Library Day in the Life 8 Day 4 #libday8

Today was a mixed day. A bit manager, a bit librarian, a bit public health and a fair bit of CPD work. Much like the rest of the week – I’m not going to list my activities of the day they are available via my twitter feed. The main 2 aspects of today were Chartership and service analysis. Being the responsible evidence-based library person I am, I review services and user needs on quite a regular basis, normally annually. Today I began the (almost) annual public health information needs assessment/analysis. This is a very important piece of work as the library, whilst providing services for many different user groups we are based within public health. They are a core, if not the core user group. This is the 3rd year I have done this. The aim is to understand not only the information needs (how, why, where) but also the view and usage of the library and its services – after all we are a service (people) based library service not resource. The objectives:

  1. Where do they get their professional knowledge from?
  2. How do they prefer to receive it?
  3. Do we meet their needs (and if not – why not?)
  4. Regularity of perceived use
  5. Library services they use
  6. Library services they would like to use/would be interested in
  7. Positive library impact
  8. Something they would change/improve from the service
  9. How they view the library (word association) – this is useful for marketing.

Because we offer so many different services and public health is such a varied department – answers will vary. There will be teams who use us purely for health promotion and those who we provide tacit knowledge to support their work. I wish I could say everyone in public health used us as an evidence base, but then I wish I could say everyone in public health is evidence based… Back on point, the purpose of this is to shape how we deliver services to our core user group. I firmly believe that service delivery should meet the requirements of the user, not the other way round. If we do not provide services to how our users want them, they will get them elsewhere. Or worse still, not use any. When I see services provided because ‘it’s always been done that way’ or changed because an idea has been seen elsewhere, it depresses me. The idea of the library blog came out of the 2010 information needs analysis – it enabled users to access the information they want. If we ever get a decent IT set-up, it will kick ass. Another way to cater and amend services is to record data on use. We have a monthly statistical collection that not only feeds into the NHS Annual Library Statistics collection, but also allows me to analsyse how our time is spent. These monthly statistics are done on the first of every month, purely to avoid confusion with the library assistants. This covers enquires, document supply, circulation, information consultancies etc. Combining this with the costing framework (in theory) allows me to quite accurately predict service usage and expected costs. This is very useful as I can extract and compare the cost (or implicit value in terms of time saved elsewhere) of the service. It is also useful when looking at impact and alignment. If you can say the library did X yet it only cost (or saved) Y, it seems so much purposeful. It is also vital to show how services meet organisational aims or even how you as an individual help the service meet said aims (alignment) Thankfully there are now resources such as MAP toolkit that are very helpful in demonstrating how do achieve these.
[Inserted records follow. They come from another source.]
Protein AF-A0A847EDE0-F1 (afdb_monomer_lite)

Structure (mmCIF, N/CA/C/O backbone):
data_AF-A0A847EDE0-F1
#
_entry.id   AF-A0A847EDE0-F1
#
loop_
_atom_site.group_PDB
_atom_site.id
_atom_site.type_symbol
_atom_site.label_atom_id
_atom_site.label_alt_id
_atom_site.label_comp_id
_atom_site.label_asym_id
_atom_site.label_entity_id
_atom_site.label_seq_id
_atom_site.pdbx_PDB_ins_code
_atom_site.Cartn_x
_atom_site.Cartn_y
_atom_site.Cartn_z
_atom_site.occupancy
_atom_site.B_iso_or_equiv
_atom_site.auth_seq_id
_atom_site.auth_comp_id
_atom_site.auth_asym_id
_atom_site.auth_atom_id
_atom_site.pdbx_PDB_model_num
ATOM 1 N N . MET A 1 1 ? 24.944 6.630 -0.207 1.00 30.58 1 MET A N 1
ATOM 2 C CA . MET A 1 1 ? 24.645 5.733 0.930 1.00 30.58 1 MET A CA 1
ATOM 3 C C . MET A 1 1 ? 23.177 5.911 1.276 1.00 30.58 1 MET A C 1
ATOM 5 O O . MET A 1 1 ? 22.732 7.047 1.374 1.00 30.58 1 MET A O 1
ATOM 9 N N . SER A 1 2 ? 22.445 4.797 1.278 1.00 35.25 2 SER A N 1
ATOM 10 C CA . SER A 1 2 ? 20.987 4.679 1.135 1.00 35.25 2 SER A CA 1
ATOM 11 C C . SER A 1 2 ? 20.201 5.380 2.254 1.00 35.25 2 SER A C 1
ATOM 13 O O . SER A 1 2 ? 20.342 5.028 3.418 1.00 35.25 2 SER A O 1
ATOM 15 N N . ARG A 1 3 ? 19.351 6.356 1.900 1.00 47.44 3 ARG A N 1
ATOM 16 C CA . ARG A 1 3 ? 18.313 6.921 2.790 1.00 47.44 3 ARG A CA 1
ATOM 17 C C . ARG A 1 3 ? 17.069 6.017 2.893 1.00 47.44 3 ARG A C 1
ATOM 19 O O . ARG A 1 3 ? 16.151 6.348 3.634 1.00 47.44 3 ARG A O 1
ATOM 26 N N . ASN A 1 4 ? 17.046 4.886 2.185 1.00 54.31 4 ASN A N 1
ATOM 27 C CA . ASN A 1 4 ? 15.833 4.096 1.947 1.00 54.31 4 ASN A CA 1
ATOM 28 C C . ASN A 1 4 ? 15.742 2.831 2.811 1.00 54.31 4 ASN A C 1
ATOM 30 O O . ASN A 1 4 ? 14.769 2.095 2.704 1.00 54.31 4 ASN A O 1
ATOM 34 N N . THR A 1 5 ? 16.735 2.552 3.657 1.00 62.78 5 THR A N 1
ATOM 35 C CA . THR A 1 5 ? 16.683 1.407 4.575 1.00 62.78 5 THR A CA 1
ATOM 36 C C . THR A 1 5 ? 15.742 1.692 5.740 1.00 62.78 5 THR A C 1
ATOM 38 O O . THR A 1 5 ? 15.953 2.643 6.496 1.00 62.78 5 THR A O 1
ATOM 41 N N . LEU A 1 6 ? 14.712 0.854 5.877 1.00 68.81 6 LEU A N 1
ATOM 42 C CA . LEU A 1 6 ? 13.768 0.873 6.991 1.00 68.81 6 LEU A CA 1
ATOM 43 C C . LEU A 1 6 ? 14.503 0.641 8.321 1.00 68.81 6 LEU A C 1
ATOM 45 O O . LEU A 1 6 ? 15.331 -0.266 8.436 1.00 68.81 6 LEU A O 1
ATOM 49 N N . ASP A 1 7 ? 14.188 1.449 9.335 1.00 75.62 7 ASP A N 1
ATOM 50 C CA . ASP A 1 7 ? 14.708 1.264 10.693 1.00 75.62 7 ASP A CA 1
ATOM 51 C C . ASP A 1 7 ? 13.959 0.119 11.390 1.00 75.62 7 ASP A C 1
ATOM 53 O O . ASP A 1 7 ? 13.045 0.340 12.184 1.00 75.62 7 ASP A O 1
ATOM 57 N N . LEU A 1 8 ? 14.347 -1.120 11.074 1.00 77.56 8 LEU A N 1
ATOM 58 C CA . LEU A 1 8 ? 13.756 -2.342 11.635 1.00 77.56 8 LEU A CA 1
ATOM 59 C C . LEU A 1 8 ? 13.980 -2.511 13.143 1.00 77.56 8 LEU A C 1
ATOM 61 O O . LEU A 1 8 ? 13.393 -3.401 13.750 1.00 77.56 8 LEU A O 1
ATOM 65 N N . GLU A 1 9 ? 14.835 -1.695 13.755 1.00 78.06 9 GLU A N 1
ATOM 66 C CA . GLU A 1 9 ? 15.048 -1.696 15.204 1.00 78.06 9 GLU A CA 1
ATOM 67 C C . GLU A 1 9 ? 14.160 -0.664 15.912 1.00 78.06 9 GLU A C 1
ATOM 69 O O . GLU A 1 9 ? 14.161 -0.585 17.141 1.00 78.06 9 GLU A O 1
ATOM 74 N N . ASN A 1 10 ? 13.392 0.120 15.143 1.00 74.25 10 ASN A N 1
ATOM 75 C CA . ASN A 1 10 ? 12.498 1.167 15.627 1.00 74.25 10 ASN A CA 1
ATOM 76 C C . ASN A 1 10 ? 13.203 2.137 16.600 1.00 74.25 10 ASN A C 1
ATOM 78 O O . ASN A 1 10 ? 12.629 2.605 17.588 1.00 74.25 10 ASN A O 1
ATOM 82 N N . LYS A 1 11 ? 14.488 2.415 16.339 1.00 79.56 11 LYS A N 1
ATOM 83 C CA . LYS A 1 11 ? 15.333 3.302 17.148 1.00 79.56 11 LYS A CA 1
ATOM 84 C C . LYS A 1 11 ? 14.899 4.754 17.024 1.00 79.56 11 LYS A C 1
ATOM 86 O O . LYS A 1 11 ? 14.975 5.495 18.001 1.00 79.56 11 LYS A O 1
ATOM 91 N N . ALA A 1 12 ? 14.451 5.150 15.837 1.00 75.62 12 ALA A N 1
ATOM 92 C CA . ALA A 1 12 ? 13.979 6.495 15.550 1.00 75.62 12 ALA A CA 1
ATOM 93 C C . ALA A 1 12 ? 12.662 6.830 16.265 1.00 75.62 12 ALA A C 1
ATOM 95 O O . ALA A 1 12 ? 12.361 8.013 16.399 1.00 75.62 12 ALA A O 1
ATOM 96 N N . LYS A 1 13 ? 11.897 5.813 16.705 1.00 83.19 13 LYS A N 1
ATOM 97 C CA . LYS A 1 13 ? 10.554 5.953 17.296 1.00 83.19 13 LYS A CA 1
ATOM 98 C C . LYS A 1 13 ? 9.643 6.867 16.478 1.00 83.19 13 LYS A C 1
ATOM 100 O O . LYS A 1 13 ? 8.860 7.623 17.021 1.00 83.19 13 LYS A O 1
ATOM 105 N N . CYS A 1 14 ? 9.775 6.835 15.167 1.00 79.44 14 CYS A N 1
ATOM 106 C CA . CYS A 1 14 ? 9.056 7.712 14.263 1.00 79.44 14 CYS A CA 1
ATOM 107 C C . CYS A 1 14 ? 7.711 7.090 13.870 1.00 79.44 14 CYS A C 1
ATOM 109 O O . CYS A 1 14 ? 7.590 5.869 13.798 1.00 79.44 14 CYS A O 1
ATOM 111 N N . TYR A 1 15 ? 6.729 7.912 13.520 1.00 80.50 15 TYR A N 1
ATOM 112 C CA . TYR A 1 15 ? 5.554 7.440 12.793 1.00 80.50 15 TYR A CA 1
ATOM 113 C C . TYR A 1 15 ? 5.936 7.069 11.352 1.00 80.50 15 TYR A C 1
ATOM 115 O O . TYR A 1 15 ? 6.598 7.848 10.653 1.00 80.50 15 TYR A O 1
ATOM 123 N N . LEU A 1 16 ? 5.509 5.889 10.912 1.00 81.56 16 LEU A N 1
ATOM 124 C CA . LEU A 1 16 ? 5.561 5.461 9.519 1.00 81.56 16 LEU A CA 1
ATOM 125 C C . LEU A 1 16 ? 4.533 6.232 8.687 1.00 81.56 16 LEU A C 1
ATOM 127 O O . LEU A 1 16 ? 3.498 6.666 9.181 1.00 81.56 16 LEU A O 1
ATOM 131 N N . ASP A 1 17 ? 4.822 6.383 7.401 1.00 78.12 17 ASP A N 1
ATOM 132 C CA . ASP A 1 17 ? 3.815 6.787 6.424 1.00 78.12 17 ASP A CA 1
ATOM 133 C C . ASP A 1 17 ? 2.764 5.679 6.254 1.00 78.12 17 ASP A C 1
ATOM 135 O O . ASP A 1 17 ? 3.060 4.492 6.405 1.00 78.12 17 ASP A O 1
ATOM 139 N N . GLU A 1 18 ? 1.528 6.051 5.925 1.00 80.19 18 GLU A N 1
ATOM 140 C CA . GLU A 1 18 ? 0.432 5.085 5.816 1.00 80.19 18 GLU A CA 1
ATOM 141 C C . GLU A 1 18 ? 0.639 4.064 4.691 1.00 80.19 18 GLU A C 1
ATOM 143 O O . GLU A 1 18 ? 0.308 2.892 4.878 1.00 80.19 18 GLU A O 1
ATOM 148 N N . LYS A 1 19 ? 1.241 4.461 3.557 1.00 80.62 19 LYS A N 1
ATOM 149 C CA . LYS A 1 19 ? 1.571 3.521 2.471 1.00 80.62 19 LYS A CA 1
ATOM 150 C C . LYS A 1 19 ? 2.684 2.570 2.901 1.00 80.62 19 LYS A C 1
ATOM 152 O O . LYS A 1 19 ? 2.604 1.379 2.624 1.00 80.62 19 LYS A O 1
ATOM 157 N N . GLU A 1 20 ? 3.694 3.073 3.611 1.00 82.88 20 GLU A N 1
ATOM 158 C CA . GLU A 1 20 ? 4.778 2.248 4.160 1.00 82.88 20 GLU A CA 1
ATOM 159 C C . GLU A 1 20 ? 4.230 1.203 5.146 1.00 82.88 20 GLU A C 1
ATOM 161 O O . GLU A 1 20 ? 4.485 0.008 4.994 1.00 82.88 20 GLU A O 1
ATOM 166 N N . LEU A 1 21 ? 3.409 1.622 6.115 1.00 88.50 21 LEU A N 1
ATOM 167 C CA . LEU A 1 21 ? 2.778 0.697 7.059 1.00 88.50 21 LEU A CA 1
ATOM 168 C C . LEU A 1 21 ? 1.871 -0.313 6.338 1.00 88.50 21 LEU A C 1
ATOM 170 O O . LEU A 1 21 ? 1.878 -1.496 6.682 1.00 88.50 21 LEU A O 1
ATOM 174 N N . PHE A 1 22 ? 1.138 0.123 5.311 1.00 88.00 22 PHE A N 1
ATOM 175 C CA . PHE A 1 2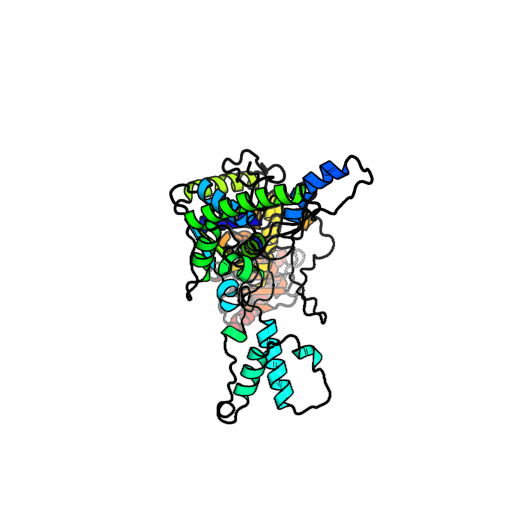2 ? 0.327 -0.753 4.468 1.00 88.00 22 PHE A CA 1
ATOM 176 C C . PHE A 1 22 ? 1.178 -1.799 3.731 1.00 88.00 22 PHE A C 1
ATOM 178 O O . PHE A 1 22 ? 0.825 -2.980 3.731 1.00 88.00 22 PHE A O 1
ATOM 185 N N . ILE A 1 23 ? 2.318 -1.412 3.149 1.00 88.31 23 ILE A N 1
ATOM 186 C CA . ILE A 1 23 ? 3.259 -2.323 2.473 1.00 88.31 23 ILE A CA 1
ATOM 187 C C . ILE A 1 23 ? 3.781 -3.382 3.452 1.00 88.31 23 ILE A C 1
ATOM 189 O O . ILE A 1 23 ? 3.751 -4.580 3.158 1.00 88.31 23 ILE A O 1
ATOM 193 N N . LEU A 1 24 ? 4.214 -2.959 4.641 1.00 91.88 24 LEU A N 1
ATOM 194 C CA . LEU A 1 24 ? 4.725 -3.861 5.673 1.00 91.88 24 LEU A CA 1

For any aspiring library folk, I cannot emphasise the importance of intangibles such as impact and value. Again I have gone off on tangent! Chartership also featured, but I shall be produced a smaller blog post on that later on. Or tomorrow. Or Saturday. Tomorrow I am #sololibrarian all day – which means more old school customer enquiries and less managerial stuff. It’s fun once in a while, and I love to chip in whenever I can


Reflecting upon this post, I feel that a lot of the topics I have touched upon really deserve much more to be written about them – for them to placed into context and opened up much more. I am not sure I am the person to do that (at this time). However, I was thinking that I should clarify what I mean by some of terms I have used in this post:

  • Value – this is not only how much users value the service, but also in terms of cost or cost saving. How much MORE would something cost if I wasn’t providing it? Can you prove it?
  • Impact – What positive difference does the service make? What positive difference do I make to the service?
  • Alignment – Process of showing how a library/information service meets higher organisational needs. These needs are almost as important as your user needs (in a perfect world they’d be the same!)
  • Information Needs Assessment – There are many definitions available, but i would say its a structured approach to obtaining the desired information needs (what do they want, how do they want it) of a particular user group.